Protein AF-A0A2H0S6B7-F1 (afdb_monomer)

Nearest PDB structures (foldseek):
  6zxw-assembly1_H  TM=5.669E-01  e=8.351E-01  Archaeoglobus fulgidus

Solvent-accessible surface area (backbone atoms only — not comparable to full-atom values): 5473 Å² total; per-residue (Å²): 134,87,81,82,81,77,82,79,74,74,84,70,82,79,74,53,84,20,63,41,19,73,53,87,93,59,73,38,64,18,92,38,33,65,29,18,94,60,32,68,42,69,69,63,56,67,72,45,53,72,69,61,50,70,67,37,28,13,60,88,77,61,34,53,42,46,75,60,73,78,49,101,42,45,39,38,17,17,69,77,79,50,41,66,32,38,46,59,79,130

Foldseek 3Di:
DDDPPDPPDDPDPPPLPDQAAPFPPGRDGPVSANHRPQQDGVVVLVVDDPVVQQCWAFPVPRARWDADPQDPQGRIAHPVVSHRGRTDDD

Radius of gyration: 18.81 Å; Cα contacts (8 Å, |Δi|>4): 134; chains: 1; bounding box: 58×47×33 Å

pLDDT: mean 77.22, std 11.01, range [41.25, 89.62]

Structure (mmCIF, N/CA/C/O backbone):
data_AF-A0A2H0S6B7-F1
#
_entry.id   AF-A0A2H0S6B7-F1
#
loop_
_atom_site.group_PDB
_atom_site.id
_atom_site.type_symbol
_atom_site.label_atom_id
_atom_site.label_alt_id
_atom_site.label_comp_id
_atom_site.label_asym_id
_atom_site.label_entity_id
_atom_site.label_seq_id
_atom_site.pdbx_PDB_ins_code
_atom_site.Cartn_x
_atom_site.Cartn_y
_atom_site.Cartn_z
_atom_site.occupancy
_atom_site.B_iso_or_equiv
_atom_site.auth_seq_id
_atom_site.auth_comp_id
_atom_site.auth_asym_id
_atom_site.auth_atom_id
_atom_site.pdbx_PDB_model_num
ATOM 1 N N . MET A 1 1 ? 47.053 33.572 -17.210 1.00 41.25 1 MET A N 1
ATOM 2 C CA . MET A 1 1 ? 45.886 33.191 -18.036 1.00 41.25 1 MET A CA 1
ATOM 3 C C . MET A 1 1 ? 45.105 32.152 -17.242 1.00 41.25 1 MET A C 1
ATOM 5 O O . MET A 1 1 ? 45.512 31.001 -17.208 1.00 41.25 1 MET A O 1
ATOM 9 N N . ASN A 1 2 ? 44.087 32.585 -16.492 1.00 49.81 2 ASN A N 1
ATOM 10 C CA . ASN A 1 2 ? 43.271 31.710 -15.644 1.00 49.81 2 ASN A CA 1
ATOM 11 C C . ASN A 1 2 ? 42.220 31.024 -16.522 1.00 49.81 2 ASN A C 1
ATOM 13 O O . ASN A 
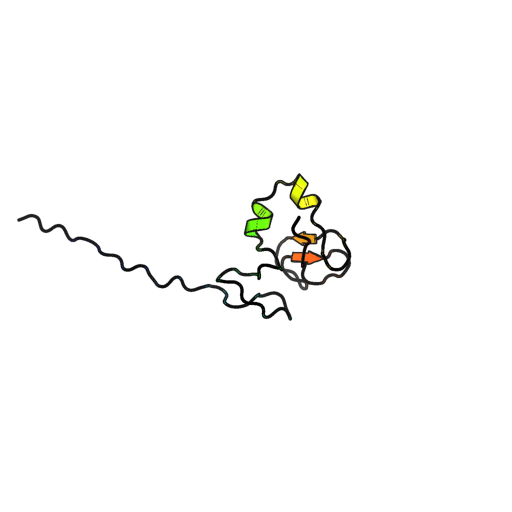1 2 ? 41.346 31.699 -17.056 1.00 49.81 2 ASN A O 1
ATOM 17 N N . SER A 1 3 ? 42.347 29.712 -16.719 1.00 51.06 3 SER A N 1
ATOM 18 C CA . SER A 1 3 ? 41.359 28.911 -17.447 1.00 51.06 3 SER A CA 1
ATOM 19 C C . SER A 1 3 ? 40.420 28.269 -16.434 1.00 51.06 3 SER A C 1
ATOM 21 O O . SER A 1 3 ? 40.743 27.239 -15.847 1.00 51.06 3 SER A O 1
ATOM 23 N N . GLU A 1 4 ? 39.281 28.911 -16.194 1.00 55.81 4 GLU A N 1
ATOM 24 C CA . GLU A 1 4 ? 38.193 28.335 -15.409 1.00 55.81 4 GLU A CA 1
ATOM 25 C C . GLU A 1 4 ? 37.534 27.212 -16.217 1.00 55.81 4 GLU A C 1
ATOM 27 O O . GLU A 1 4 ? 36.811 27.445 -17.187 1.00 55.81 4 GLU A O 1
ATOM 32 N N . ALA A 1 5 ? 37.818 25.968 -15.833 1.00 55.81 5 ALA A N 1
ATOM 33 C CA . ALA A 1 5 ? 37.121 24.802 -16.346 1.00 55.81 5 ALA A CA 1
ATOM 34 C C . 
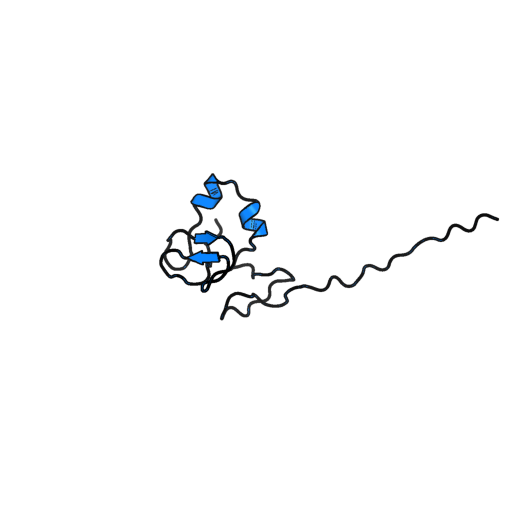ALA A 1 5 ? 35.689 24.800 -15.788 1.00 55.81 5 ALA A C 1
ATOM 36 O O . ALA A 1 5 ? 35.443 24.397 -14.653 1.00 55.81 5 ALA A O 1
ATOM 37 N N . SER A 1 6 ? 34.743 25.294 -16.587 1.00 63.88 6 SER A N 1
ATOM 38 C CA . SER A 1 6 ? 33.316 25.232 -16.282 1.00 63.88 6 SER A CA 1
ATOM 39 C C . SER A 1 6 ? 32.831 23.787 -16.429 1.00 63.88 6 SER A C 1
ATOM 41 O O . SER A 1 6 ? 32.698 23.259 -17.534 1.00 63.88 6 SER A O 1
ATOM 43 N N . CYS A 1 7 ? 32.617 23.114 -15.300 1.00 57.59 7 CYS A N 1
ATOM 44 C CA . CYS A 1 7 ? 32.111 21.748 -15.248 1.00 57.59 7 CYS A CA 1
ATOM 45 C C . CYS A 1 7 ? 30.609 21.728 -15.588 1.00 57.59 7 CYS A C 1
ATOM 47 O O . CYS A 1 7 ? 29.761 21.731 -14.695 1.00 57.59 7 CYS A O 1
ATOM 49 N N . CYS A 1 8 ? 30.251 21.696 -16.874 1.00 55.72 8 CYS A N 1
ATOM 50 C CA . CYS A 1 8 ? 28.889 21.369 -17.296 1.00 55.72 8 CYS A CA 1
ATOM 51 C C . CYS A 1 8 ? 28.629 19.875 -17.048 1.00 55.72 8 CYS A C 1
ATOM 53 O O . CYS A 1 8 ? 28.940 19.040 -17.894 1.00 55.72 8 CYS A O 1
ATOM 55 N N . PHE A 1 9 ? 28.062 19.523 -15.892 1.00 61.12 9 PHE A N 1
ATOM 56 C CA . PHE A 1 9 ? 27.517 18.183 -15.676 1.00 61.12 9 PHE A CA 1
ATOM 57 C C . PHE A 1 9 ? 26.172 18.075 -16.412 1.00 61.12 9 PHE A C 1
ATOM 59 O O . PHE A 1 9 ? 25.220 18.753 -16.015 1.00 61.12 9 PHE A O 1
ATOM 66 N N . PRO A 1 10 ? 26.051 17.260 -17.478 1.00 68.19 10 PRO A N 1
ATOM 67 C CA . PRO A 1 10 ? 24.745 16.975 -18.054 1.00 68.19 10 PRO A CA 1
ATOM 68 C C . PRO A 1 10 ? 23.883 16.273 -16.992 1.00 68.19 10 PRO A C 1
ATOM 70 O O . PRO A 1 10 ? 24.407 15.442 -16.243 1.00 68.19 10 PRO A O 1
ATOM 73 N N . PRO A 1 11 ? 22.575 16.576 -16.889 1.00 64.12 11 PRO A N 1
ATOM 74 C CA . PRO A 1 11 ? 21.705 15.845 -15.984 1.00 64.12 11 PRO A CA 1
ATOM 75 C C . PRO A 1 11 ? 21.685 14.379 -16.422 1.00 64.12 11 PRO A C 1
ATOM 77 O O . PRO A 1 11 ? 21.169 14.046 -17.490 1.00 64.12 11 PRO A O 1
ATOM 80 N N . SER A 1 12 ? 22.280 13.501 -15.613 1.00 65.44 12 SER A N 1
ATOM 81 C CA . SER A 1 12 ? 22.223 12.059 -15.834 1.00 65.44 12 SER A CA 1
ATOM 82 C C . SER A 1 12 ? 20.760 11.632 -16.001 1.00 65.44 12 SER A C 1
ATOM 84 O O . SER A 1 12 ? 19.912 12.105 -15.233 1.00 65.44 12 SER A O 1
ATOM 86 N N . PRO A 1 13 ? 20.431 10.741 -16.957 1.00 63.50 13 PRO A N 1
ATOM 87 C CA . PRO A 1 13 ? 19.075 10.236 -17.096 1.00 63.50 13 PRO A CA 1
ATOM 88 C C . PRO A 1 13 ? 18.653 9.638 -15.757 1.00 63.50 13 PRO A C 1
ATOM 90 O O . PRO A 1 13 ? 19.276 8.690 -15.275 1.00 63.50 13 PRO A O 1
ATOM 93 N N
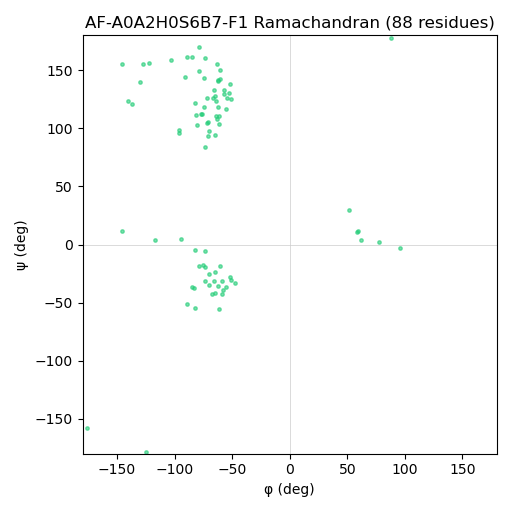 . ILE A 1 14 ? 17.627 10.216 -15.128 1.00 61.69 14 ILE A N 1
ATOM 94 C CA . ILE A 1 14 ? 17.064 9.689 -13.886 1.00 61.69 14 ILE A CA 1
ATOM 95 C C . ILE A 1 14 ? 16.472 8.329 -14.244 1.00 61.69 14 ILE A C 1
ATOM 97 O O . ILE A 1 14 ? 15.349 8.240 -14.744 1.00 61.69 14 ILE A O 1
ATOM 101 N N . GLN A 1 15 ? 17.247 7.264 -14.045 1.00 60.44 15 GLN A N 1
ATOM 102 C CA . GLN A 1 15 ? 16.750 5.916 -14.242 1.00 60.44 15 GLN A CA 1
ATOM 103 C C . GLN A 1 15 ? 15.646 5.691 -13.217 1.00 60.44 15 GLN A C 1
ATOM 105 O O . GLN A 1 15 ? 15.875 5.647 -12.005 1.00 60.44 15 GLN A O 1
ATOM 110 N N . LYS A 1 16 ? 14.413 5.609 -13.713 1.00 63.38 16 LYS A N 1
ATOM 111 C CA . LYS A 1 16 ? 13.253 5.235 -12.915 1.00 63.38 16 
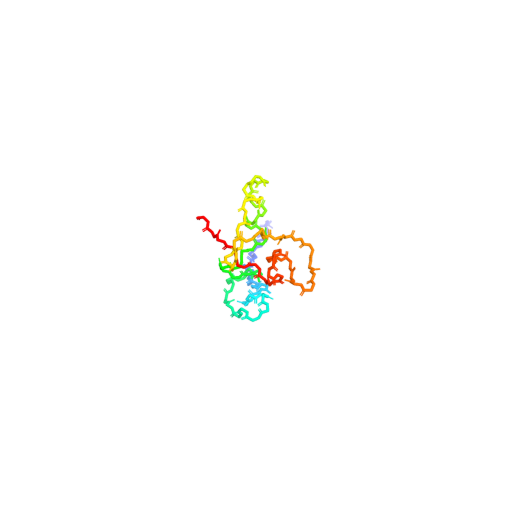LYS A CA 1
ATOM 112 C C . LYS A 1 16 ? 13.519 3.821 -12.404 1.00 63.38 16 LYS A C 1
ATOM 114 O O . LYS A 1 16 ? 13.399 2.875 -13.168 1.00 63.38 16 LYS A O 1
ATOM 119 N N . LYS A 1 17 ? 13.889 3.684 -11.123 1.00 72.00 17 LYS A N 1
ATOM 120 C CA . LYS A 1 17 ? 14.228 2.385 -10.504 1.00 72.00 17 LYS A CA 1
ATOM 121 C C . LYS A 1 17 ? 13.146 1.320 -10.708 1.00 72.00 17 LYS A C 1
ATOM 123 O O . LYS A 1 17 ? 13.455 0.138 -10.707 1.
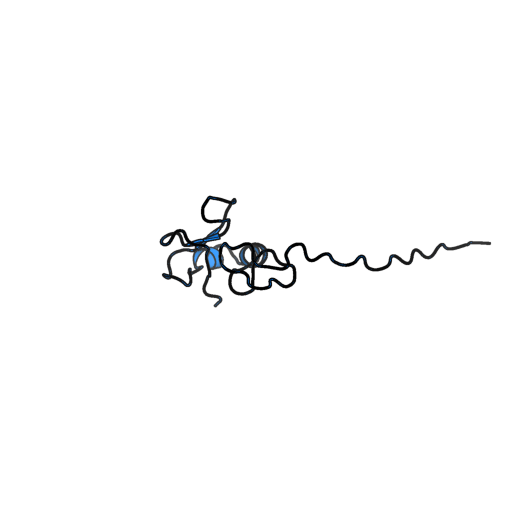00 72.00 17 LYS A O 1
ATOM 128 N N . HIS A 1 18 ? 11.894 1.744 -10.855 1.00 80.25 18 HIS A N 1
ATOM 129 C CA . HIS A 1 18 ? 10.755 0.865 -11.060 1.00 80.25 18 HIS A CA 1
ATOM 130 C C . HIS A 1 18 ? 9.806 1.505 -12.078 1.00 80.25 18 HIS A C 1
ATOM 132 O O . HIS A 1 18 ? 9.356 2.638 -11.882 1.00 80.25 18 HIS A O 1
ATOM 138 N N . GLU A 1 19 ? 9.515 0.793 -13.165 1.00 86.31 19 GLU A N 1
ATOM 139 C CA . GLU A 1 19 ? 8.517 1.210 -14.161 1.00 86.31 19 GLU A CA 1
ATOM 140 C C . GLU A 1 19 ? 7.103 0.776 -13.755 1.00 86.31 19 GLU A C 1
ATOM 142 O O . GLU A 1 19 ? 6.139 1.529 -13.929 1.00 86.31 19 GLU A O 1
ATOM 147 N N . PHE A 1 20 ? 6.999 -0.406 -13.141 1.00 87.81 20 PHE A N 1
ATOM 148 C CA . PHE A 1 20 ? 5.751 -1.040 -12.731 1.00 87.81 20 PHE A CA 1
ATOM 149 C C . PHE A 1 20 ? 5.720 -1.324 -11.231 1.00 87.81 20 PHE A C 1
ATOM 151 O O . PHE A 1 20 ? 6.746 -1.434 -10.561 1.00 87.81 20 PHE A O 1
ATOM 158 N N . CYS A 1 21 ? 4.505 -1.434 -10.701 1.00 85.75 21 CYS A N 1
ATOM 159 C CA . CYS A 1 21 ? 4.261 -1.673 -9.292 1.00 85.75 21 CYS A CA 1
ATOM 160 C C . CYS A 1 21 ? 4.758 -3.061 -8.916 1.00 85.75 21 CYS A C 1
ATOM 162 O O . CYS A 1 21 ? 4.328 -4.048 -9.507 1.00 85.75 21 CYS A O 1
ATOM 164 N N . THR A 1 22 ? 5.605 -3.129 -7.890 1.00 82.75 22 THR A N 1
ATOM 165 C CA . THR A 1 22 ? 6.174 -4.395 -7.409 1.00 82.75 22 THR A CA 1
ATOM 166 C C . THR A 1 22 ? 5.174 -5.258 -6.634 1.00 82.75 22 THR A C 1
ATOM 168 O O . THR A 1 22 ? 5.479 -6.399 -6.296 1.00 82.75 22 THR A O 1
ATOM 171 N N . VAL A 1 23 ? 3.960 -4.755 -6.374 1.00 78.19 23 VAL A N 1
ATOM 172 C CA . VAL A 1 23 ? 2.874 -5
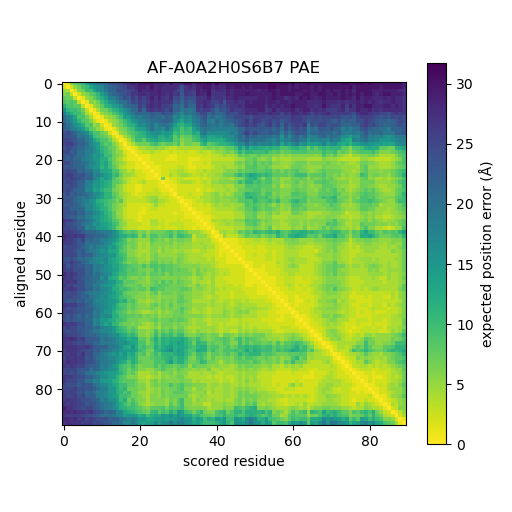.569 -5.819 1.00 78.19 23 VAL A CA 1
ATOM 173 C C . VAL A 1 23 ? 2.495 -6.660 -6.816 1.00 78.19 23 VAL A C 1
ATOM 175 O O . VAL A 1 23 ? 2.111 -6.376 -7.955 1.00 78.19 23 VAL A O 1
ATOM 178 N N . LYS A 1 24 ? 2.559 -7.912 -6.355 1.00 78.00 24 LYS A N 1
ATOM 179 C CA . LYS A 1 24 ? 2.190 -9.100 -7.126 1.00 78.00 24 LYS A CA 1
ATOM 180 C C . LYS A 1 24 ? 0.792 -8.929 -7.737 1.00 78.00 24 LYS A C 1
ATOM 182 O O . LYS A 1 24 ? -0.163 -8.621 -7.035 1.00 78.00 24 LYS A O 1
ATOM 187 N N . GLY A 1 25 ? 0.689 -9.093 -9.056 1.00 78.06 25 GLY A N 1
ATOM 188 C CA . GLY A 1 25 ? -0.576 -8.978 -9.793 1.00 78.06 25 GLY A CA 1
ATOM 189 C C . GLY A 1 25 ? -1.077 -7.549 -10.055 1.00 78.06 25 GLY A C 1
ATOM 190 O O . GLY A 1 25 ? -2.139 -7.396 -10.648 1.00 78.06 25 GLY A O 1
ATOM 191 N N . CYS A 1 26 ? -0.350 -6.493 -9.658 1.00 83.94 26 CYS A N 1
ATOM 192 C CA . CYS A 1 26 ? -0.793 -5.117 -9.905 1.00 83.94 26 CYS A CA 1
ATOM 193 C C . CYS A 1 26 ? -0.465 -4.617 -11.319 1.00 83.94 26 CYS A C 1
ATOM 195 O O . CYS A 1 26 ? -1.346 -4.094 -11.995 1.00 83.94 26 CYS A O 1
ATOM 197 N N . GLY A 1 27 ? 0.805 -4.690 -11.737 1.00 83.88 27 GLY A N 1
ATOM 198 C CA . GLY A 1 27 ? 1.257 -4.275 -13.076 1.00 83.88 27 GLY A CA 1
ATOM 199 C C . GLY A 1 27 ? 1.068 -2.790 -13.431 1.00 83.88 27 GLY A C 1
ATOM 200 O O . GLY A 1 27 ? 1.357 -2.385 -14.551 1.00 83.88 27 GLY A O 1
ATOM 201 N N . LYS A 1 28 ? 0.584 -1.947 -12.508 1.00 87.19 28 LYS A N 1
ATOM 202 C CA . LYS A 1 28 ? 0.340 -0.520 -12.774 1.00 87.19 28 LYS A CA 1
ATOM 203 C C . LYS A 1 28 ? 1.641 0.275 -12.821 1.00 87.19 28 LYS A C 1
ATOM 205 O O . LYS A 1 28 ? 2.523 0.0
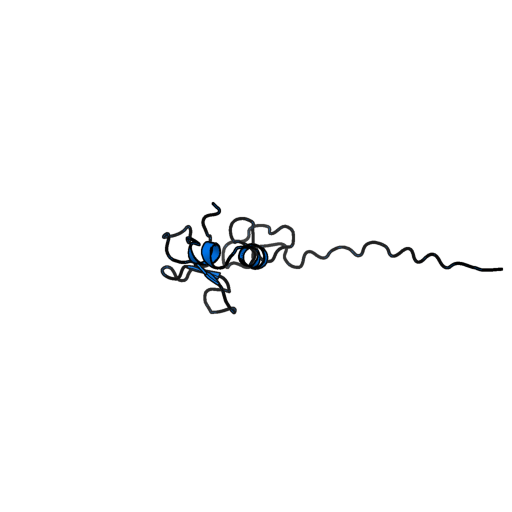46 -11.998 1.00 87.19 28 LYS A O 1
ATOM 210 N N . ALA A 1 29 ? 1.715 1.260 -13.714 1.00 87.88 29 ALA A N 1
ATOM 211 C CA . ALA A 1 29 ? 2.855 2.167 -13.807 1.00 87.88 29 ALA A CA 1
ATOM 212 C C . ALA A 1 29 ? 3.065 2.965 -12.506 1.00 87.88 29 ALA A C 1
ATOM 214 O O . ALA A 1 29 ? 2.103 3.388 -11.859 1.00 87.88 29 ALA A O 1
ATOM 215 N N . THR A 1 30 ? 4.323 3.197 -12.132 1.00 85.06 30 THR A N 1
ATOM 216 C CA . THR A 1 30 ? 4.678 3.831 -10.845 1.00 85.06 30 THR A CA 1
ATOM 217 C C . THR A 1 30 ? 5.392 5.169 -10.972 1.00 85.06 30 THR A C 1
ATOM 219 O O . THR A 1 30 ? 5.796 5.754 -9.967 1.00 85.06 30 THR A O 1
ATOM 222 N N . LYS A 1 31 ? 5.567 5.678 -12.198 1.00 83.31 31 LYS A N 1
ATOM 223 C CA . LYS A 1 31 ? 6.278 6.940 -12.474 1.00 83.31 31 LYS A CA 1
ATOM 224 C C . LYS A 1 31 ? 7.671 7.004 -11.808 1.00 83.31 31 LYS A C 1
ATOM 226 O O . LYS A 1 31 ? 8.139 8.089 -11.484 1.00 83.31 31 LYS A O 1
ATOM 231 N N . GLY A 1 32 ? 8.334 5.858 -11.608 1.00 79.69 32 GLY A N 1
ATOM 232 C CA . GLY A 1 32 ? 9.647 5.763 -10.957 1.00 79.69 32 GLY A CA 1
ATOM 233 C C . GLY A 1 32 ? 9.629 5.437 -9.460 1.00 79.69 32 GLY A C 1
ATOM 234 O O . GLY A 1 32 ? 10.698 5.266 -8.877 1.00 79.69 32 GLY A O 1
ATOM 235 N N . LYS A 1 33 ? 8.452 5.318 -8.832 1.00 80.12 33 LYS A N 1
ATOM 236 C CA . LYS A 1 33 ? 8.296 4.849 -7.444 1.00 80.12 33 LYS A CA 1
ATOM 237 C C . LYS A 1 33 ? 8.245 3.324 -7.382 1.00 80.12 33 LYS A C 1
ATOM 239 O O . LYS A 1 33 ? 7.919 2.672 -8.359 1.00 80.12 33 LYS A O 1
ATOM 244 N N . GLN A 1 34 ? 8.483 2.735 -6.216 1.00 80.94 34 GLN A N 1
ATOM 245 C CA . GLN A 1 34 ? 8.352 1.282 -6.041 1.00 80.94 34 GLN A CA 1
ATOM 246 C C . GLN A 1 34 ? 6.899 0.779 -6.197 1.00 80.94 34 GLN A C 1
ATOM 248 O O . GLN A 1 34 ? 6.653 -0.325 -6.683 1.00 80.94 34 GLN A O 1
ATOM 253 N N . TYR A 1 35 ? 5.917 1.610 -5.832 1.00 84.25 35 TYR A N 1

#### Assigned task:
In the entries above, find the line containing "14 ILE A N 1" and the line containing "ATOM 97 O O"; give again exactly those two lines and every line between them, minus the pictures.

#### Response for this exercise:
 . ILE A 1 14 ? 17.627 10.216 -15.128 1.00 61.69 14 ILE A N 1
ATOM 94 C CA . ILE A 1 14 ? 17.064 9.689 -13.886 1.00 61.69 14 ILE A CA 1
ATOM 95 C C . ILE A 1 14 ? 16.472 8.329 -14.244 1.00 61.69 14 ILE A C 1
ATOM 97 O O . ILE A 1 14 ? 15.349 8.240 -14.744 1.00 61.69 14 ILE A O 1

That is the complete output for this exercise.